The tragic April 20 explosion that destroyed BP’s Deepwater Horizon oil platform in the Gulf of Mexico, killing 11 crew members, didn’t happen in a vacuum.

BP clearly is culpable. And the Interior Department’s Minerals Management Service, now known as the Bureau of Ocean Energy Management, Regulation and Enforcement, shares in the blame, for failing to exercise proper oversight.

Many other factors also contributed to the accident, however.

First among them is the important issue of ownership. BP did not own the Deepwater Horizon, but leased it from another company, Transocean. The contractual relationship between Transocean and BP created a classic “principal-agent” problem in which the duties and responsibilities of the lessor, or owner, and lessee, the renter, may not have been spelled out adequately. This is especially true with respect to the rig’s maintenance, testing of its blowout preventer, or the need for an additional backup device, known as a “blind sheer ram,” which may have been able to plug the well after the blowout preventer failed.

Ownership does matter. BP may have been more safety-conscious if it held title to the Deepwater Horizon. Transocean and BP now are at loggerheads. Many lawyers will get rich in the process of determining the extent to which BP and Transocean were negligent.
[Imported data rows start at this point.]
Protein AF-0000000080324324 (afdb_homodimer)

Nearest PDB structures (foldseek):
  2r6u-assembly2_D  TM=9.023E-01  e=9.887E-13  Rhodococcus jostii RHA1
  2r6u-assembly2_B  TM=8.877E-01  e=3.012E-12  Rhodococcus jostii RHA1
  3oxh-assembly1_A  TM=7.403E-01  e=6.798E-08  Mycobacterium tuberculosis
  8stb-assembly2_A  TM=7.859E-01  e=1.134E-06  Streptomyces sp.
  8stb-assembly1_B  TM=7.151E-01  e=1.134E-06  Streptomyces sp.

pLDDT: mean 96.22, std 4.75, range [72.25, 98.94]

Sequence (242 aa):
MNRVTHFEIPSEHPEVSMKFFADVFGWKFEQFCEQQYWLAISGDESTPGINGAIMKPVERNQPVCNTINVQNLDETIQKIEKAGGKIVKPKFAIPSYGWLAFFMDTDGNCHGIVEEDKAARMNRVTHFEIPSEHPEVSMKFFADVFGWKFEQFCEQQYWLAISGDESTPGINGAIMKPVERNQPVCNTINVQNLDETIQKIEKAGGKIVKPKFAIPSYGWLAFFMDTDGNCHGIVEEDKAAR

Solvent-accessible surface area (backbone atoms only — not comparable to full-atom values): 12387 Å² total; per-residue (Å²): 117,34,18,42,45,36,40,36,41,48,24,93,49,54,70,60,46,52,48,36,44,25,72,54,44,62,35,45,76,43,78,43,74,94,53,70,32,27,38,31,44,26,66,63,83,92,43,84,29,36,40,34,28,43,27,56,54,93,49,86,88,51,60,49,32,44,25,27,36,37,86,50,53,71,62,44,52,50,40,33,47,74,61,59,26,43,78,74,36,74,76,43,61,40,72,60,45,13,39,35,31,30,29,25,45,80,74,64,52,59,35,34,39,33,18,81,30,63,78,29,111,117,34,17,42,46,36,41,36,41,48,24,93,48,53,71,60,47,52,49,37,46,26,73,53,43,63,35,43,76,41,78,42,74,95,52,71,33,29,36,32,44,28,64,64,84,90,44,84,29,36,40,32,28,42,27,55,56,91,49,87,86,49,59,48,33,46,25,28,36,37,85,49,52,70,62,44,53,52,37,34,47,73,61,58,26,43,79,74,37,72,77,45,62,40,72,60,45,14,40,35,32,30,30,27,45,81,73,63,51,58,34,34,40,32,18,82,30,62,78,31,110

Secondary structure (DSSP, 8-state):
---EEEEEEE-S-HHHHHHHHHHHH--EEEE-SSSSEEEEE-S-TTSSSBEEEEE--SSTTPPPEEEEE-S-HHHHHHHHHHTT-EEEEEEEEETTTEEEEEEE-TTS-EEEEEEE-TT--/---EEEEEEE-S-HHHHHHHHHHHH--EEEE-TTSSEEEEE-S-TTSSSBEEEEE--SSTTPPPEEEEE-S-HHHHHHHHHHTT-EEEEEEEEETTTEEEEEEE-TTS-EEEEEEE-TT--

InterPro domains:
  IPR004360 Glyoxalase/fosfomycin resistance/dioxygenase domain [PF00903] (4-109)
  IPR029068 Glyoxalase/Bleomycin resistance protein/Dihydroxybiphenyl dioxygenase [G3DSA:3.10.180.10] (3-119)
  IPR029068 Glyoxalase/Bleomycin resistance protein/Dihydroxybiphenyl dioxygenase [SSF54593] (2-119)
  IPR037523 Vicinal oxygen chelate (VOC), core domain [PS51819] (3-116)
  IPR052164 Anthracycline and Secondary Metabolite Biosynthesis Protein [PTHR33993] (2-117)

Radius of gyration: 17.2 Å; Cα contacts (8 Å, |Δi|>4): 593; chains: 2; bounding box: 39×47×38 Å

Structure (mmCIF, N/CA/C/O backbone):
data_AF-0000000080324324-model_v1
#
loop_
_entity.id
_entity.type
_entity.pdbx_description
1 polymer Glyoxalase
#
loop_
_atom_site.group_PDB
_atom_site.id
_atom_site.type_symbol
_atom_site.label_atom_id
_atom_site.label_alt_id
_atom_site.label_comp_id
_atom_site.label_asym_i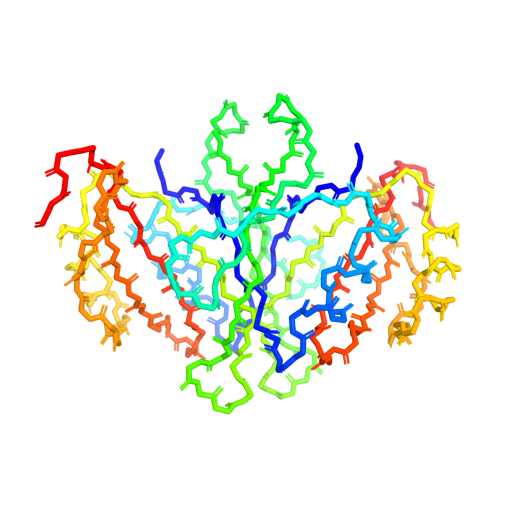d
_atom_site.label_entity_id
_atom_site.label_seq_id
_atom_site.pdbx_PDB_ins_code
_atom_site.Cartn_x
_atom_site.Cartn_y
_atom_site.Cartn_z
_atom_site.occupancy
_atom_site.B_iso_or_equiv
_atom_site.auth_seq_id
_atom_site.auth_comp_id
_atom_site.auth_asym_id
_atom_site.auth_atom_id
_atom_site.pdbx_PDB_model_num
ATOM 1 N N . MET A 1 1 ? -7.117 -13.203 8.117 1 80.62 1 MET A N 1
ATOM 2 C CA . MET A 1 1 ? -6.945 -13.352 6.672 1 80.62 1 MET A CA 1
ATOM 3 C C . MET A 1 1 ? -7.75 -12.297 5.918 1 80.62 1 MET A C 1
ATOM 5 O O . MET A 1 1 ? -8.773 -11.82 6.414 1 80.62 1 MET A O 1
ATOM 9 N N . ASN A 1 2 ? -7.188 -11.617 4.918 1 96.31 2 ASN A N 1
ATOM 10 C CA . ASN A 1 2 ? -7.82 -10.656 4.02 1 96.31 2 ASN A CA 1
ATOM 11 C C . ASN A 1 2 ? -7.285 -9.242 4.242 1 96.31 2 ASN A C 1
ATOM 13 O O . ASN A 1 2 ? -7.949 -8.266 3.902 1 96.31 2 ASN A O 1
ATOM 17 N N . ARG A 1 3 ? -6.148 -9.227 4.965 1 98.31 3 ARG A N 1
ATOM 18 C CA . ARG A 1 3 ? -5.523 -7.93 5.215 1 98.31 3 ARG A CA 1
ATOM 19 C C . ARG A 1 3 ? -4.418 -7.648 4.203 1 98.31 3 ARG A C 1
ATOM 21 O O . ARG A 1 3 ? -3.85 -8.578 3.625 1 98.31 3 ARG A O 1
ATOM 28 N N . VAL A 1 4 ? -4.156 -6.395 3.949 1 98.75 4 VAL A N 1
ATOM 29 C CA . VAL A 1 4 ? -3.008 -6.012 3.135 1 98.75 4 VAL A CA 1
ATOM 30 C C . VAL A 1 4 ? -1.715 -6.328 3.883 1 98.75 4 VAL A C 1
ATOM 32 O O . VAL A 1 4 ? -1.495 -5.84 4.992 1 98.75 4 VAL A O 1
ATOM 35 N N . THR A 1 5 ? -0.805 -7.094 3.219 1 98.31 5 THR A N 1
ATOM 36 C CA . THR A 1 5 ? 0.337 -7.582 3.982 1 98.31 5 THR A CA 1
ATOM 37 C C . THR A 1 5 ? 1.644 -7.285 3.25 1 98.31 5 THR A C 1
ATOM 39 O O . THR A 1 5 ? 2.729 -7.523 3.785 1 98.31 5 THR A O 1
ATOM 42 N N . HIS A 1 6 ? 1.531 -6.824 2.025 1 98.56 6 HIS A N 1
ATOM 43 C CA . HIS A 1 6 ? 2.721 -6.613 1.209 1 98.56 6 HIS A CA 1
ATOM 44 C C . HIS A 1 6 ? 2.521 -5.465 0.227 1 98.56 6 HIS A C 1
ATOM 46 O O . HIS A 1 6 ? 1.407 -5.234 -0.249 1 98.56 6 HIS A O 1
ATOM 52 N N . PHE A 1 7 ? 3.572 -4.695 0.007 1 98.81 7 PHE A N 1
ATOM 53 C CA . PHE A 1 7 ? 3.529 -3.664 -1.024 1 98.81 7 PHE A CA 1
ATOM 54 C C . PHE A 1 7 ? 4.629 -3.887 -2.057 1 98.81 7 PHE A C 1
ATOM 56 O O . PHE A 1 7 ? 5.641 -4.527 -1.767 1 98.81 7 PHE A O 1
ATOM 63 N N . GLU A 1 8 ? 4.395 -3.324 -3.246 1 98.5 8 GLU A N 1
ATOM 64 C CA . GLU A 1 8 ? 5.406 -3.266 -4.297 1 98.5 8 GLU A CA 1
ATOM 65 C C . GLU A 1 8 ? 5.547 -1.85 -4.848 1 98.5 8 GLU A C 1
ATOM 67 O O . GLU A 1 8 ? 4.57 -1.271 -5.336 1 98.5 8 GLU A O 1
ATOM 72 N N . ILE A 1 9 ? 6.711 -1.351 -4.762 1 98.62 9 ILE A N 1
ATOM 73 C CA . ILE A 1 9 ? 7.047 -0.058 -5.352 1 98.62 9 ILE A CA 1
ATOM 74 C C . ILE A 1 9 ? 7.781 -0.269 -6.672 1 98.62 9 ILE A C 1
ATOM 76 O O . ILE A 1 9 ? 8.898 -0.789 -6.691 1 98.62 9 ILE A O 1
ATOM 80 N N . PRO A 1 10 ? 7.148 0.135 -7.758 1 98.31 10 PRO A N 1
ATOM 81 C CA . PRO A 1 10 ? 7.863 0.035 -9.031 1 98.31 10 PRO A CA 1
ATOM 82 C C . PRO A 1 10 ? 8.984 1.062 -9.156 1 98.31 10 PRO A C 1
ATOM 84 O O . PRO A 1 10 ? 8.844 2.199 -8.703 1 98.31 10 PRO A O 1
ATOM 87 N N . SER A 1 11 ? 10.062 0.639 -9.766 1 98 11 SER A N 1
ATOM 88 C CA . SER A 1 11 ? 11.188 1.551 -9.961 1 98 11 SER A CA 1
ATOM 89 C C . SER A 1 11 ? 11.953 1.221 -11.234 1 98 11 SER A C 1
ATOM 91 O O . SER A 1 11 ? 12.312 0.065 -11.469 1 98 11 SER A O 1
ATOM 93 N N . GLU A 1 12 ? 12.156 2.252 -12.07 1 97.19 12 GLU A N 1
ATOM 94 C CA . GLU A 1 12 ? 13.023 2.096 -13.234 1 97.19 12 GLU A CA 1
ATOM 95 C C . GLU A 1 12 ? 14.492 2.039 -12.82 1 97.19 12 GLU A C 1
ATOM 97 O O . GLU A 1 12 ? 15.336 1.57 -13.578 1 97.19 12 GLU A O 1
ATOM 102 N N . HIS A 1 13 ? 14.82 2.545 -11.656 1 97 13 HIS A N 1
ATOM 103 C CA . HIS A 1 13 ? 16.172 2.602 -11.109 1 97 13 HIS A CA 1
ATOM 104 C C . HIS A 1 13 ? 16.219 2.031 -9.695 1 97 13 HIS A C 1
ATOM 106 O O . HIS A 1 13 ? 16.453 2.766 -8.734 1 97 13 HIS A O 1
ATOM 112 N N . PRO A 1 14 ? 16.188 0.715 -9.609 1 97.38 14 PRO A N 1
ATOM 113 C CA . PRO A 1 14 ? 16.047 0.087 -8.297 1 97.38 14 PRO A CA 1
ATOM 114 C C . PRO A 1 14 ? 17.172 0.449 -7.34 1 97.38 14 PRO A C 1
ATOM 116 O O . PRO A 1 14 ? 16.938 0.652 -6.145 1 97.38 14 PRO A O 1
ATOM 119 N N . GLU A 1 15 ? 18.375 0.521 -7.84 1 97.5 15 GLU A N 1
ATOM 120 C CA . GLU A 1 15 ? 19.5 0.852 -6.969 1 97.5 15 GLU A CA 1
ATOM 121 C C . GLU A 1 15 ? 19.328 2.238 -6.352 1 97.5 15 GLU A C 1
ATOM 123 O O . GLU A 1 15 ? 19.656 2.447 -5.184 1 97.5 15 GLU A O 1
ATOM 128 N N . VAL A 1 16 ? 18.859 3.139 -7.137 1 98.56 16 VAL A N 1
ATOM 129 C CA . VAL A 1 16 ? 18.625 4.5 -6.668 1 98.56 16 VAL A CA 1
ATOM 130 C C . VAL A 1 16 ? 17.5 4.508 -5.652 1 98.56 16 VAL A C 1
ATOM 132 O O . VAL A 1 16 ? 17.609 5.125 -4.59 1 98.56 16 VAL A O 1
ATOM 135 N N . SER A 1 17 ? 16.422 3.805 -5.992 1 98.69 17 SER A N 1
ATOM 136 C CA . SER A 1 17 ? 15.273 3.738 -5.098 1 98.69 17 SER A CA 1
ATOM 137 C C . SER A 1 17 ? 15.641 3.092 -3.768 1 98.69 17 SER A C 1
ATOM 139 O O . SER A 1 17 ? 15.2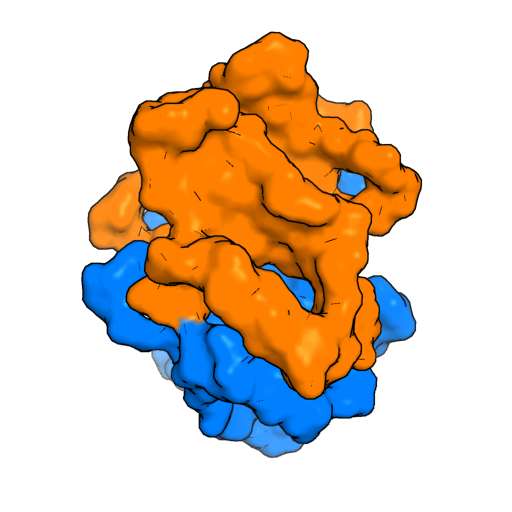58 3.588 -2.705 1 98.69 17 SER A O 1
ATOM 141 N N . MET A 1 18 ? 16.344 1.99 -3.834 1 98.5 18 MET A N 1
ATOM 142 C CA . MET A 1 18 ? 16.75 1.3 -2.611 1 98.5 18 MET A CA 1
ATOM 143 C C . MET A 1 18 ? 17.594 2.203 -1.731 1 98.5 18 MET A C 1
ATOM 145 O O . MET A 1 18 ? 17.422 2.25 -0.515 1 98.5 18 MET A O 1
ATOM 149 N N . LYS A 1 19 ? 18.516 2.918 -2.295 1 98.81 19 LYS A N 1
ATOM 150 C CA . LYS A 1 19 ? 19.344 3.854 -1.534 1 98.81 19 LYS A CA 1
ATOM 151 C C . LYS A 1 19 ? 18.484 4.945 -0.894 1 98.81 19 LYS A C 1
ATOM 153 O O . LYS A 1 19 ? 18.703 5.312 0.263 1 98.81 19 LYS A O 1
ATOM 158 N N . PHE A 1 20 ? 17.547 5.465 -1.657 1 98.94 20 PHE A N 1
ATOM 159 C CA . PHE A 1 20 ? 16.641 6.496 -1.153 1 98.94 20 PHE A CA 1
ATOM 160 C C . PHE A 1 20 ? 15.938 6.02 0.106 1 98.94 20 PHE A C 1
ATOM 162 O O . PHE A 1 20 ? 16.016 6.668 1.151 1 98.94 20 PHE A O 1
ATOM 169 N N . PHE A 1 21 ? 15.242 4.918 0.029 1 98.94 21 PHE A N 1
ATOM 170 C CA . PHE A 1 21 ? 14.438 4.43 1.143 1 98.94 21 PHE A CA 1
ATOM 171 C C . PHE A 1 21 ? 15.328 3.984 2.297 1 98.94 21 PHE A C 1
ATOM 173 O O . PHE A 1 21 ? 14.953 4.113 3.463 1 98.94 21 PHE A O 1
ATOM 180 N N . ALA A 1 22 ? 16.531 3.461 1.968 1 98.81 22 ALA A N 1
ATOM 181 C CA . ALA A 1 22 ? 17.484 3.143 3.027 1 98.81 22 ALA A CA 1
ATOM 182 C C . ALA A 1 22 ? 17.922 4.398 3.775 1 98.81 22 ALA A C 1
ATOM 184 O O . ALA A 1 22 ? 17.922 4.426 5.008 1 98.81 22 ALA A O 1
ATOM 185 N N . ASP A 1 23 ? 18.25 5.418 3.057 1 98.75 23 ASP A N 1
ATOM 186 C CA . ASP A 1 23 ? 18.75 6.656 3.646 1 98.75 23 ASP A CA 1
ATOM 187 C C . ASP A 1 23 ? 17.656 7.363 4.449 1 98.75 23 ASP A C 1
ATOM 189 O O . ASP A 1 23 ? 17.922 7.91 5.52 1 98.75 23 ASP A O 1
ATOM 193 N N . VAL A 1 24 ? 16.5 7.398 3.951 1 98.88 24 VAL A N 1
ATOM 194 C CA . VAL A 1 24 ? 15.438 8.211 4.547 1 98.88 24 VAL A CA 1
ATOM 195 C C . VAL A 1 24 ? 14.766 7.43 5.672 1 98.88 24 VAL A C 1
ATOM 197 O O . VAL A 1 24 ? 14.445 7.996 6.723 1 98.88 24 VAL A O 1
ATOM 200 N N . PHE A 1 25 ? 14.539 6.09 5.477 1 98.81 25 PHE A N 1
ATOM 201 C CA . PHE A 1 25 ? 13.664 5.363 6.387 1 98.81 25 PHE A CA 1
ATOM 202 C C . PHE A 1 25 ? 14.406 4.211 7.047 1 98.81 25 PHE A C 1
ATOM 204 O O . PHE A 1 25 ? 13.859 3.529 7.918 1 98.81 25 PHE A O 1
ATOM 211 N N . GLY A 1 26 ? 15.633 3.934 6.602 1 98.5 26 GLY A N 1
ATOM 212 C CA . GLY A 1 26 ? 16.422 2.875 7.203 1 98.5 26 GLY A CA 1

A second contributor to the disaster is the federal law limiting liability for damages caused by offshore oil spills. Although the $75 million limit can be waived in cases of proven gross negligence (and likely will be in this case), BP probably would have been far more cautious from the beginning if it knew that a major blowout could cost the company billions rather than millions. Even in 2009, with energy prices sharply down from the recession, BP reported a $14 billion profit. The slim prospect of a $75 million liability “hit” may not have even raised an eyebrow.

Third, BP may have been misled in calculating its exposure to risk by MMS computer models that predict the likely path of large-scale oil spills in the Gulf of Mexico. These models, according to news reports, have not been updated since 2004 and have never included scenarios in which blowouts happen in ultra-deep waters, which the Minerals Management Service and oil industry have always considered low-probability events. After all, the last accident of any consequence at an offshore oil well in U.S. waters was more than 40 years ago, in 1969, off the coast of Santa Barbara, Calif.

Fourth, BP and other oil companies have been forced to drill in ultra-deep waters as a result of federal laws and White House and court rulings that limit access to oil reserves in shallower waters and on federally owned land in the continental United States. When blowouts occur on dry land, or in shallower waters, they are relatively easy to cap.

All of these factors may have contributed to the disaster.

But the icing on the cake has been the federal government’s muddled, inept and counterproductive response.

In some ways, President Obama’s handling of the gulf spill has been more derelict than President Bush’s handling of Hurricane Katrina.

There is plenty of blame to go around for the Deepwater Horizon disaster. But don’t jump to the conclusion that the best way to prevent future catastrophes is simply through further regulation.

More regulation will not necessarily work any better than existing regulation. What will work is getting the incentives right—through clearly defined ownership, responsibility and liability—and exploiting proven oil reserves onshore and in shallow waters offshore.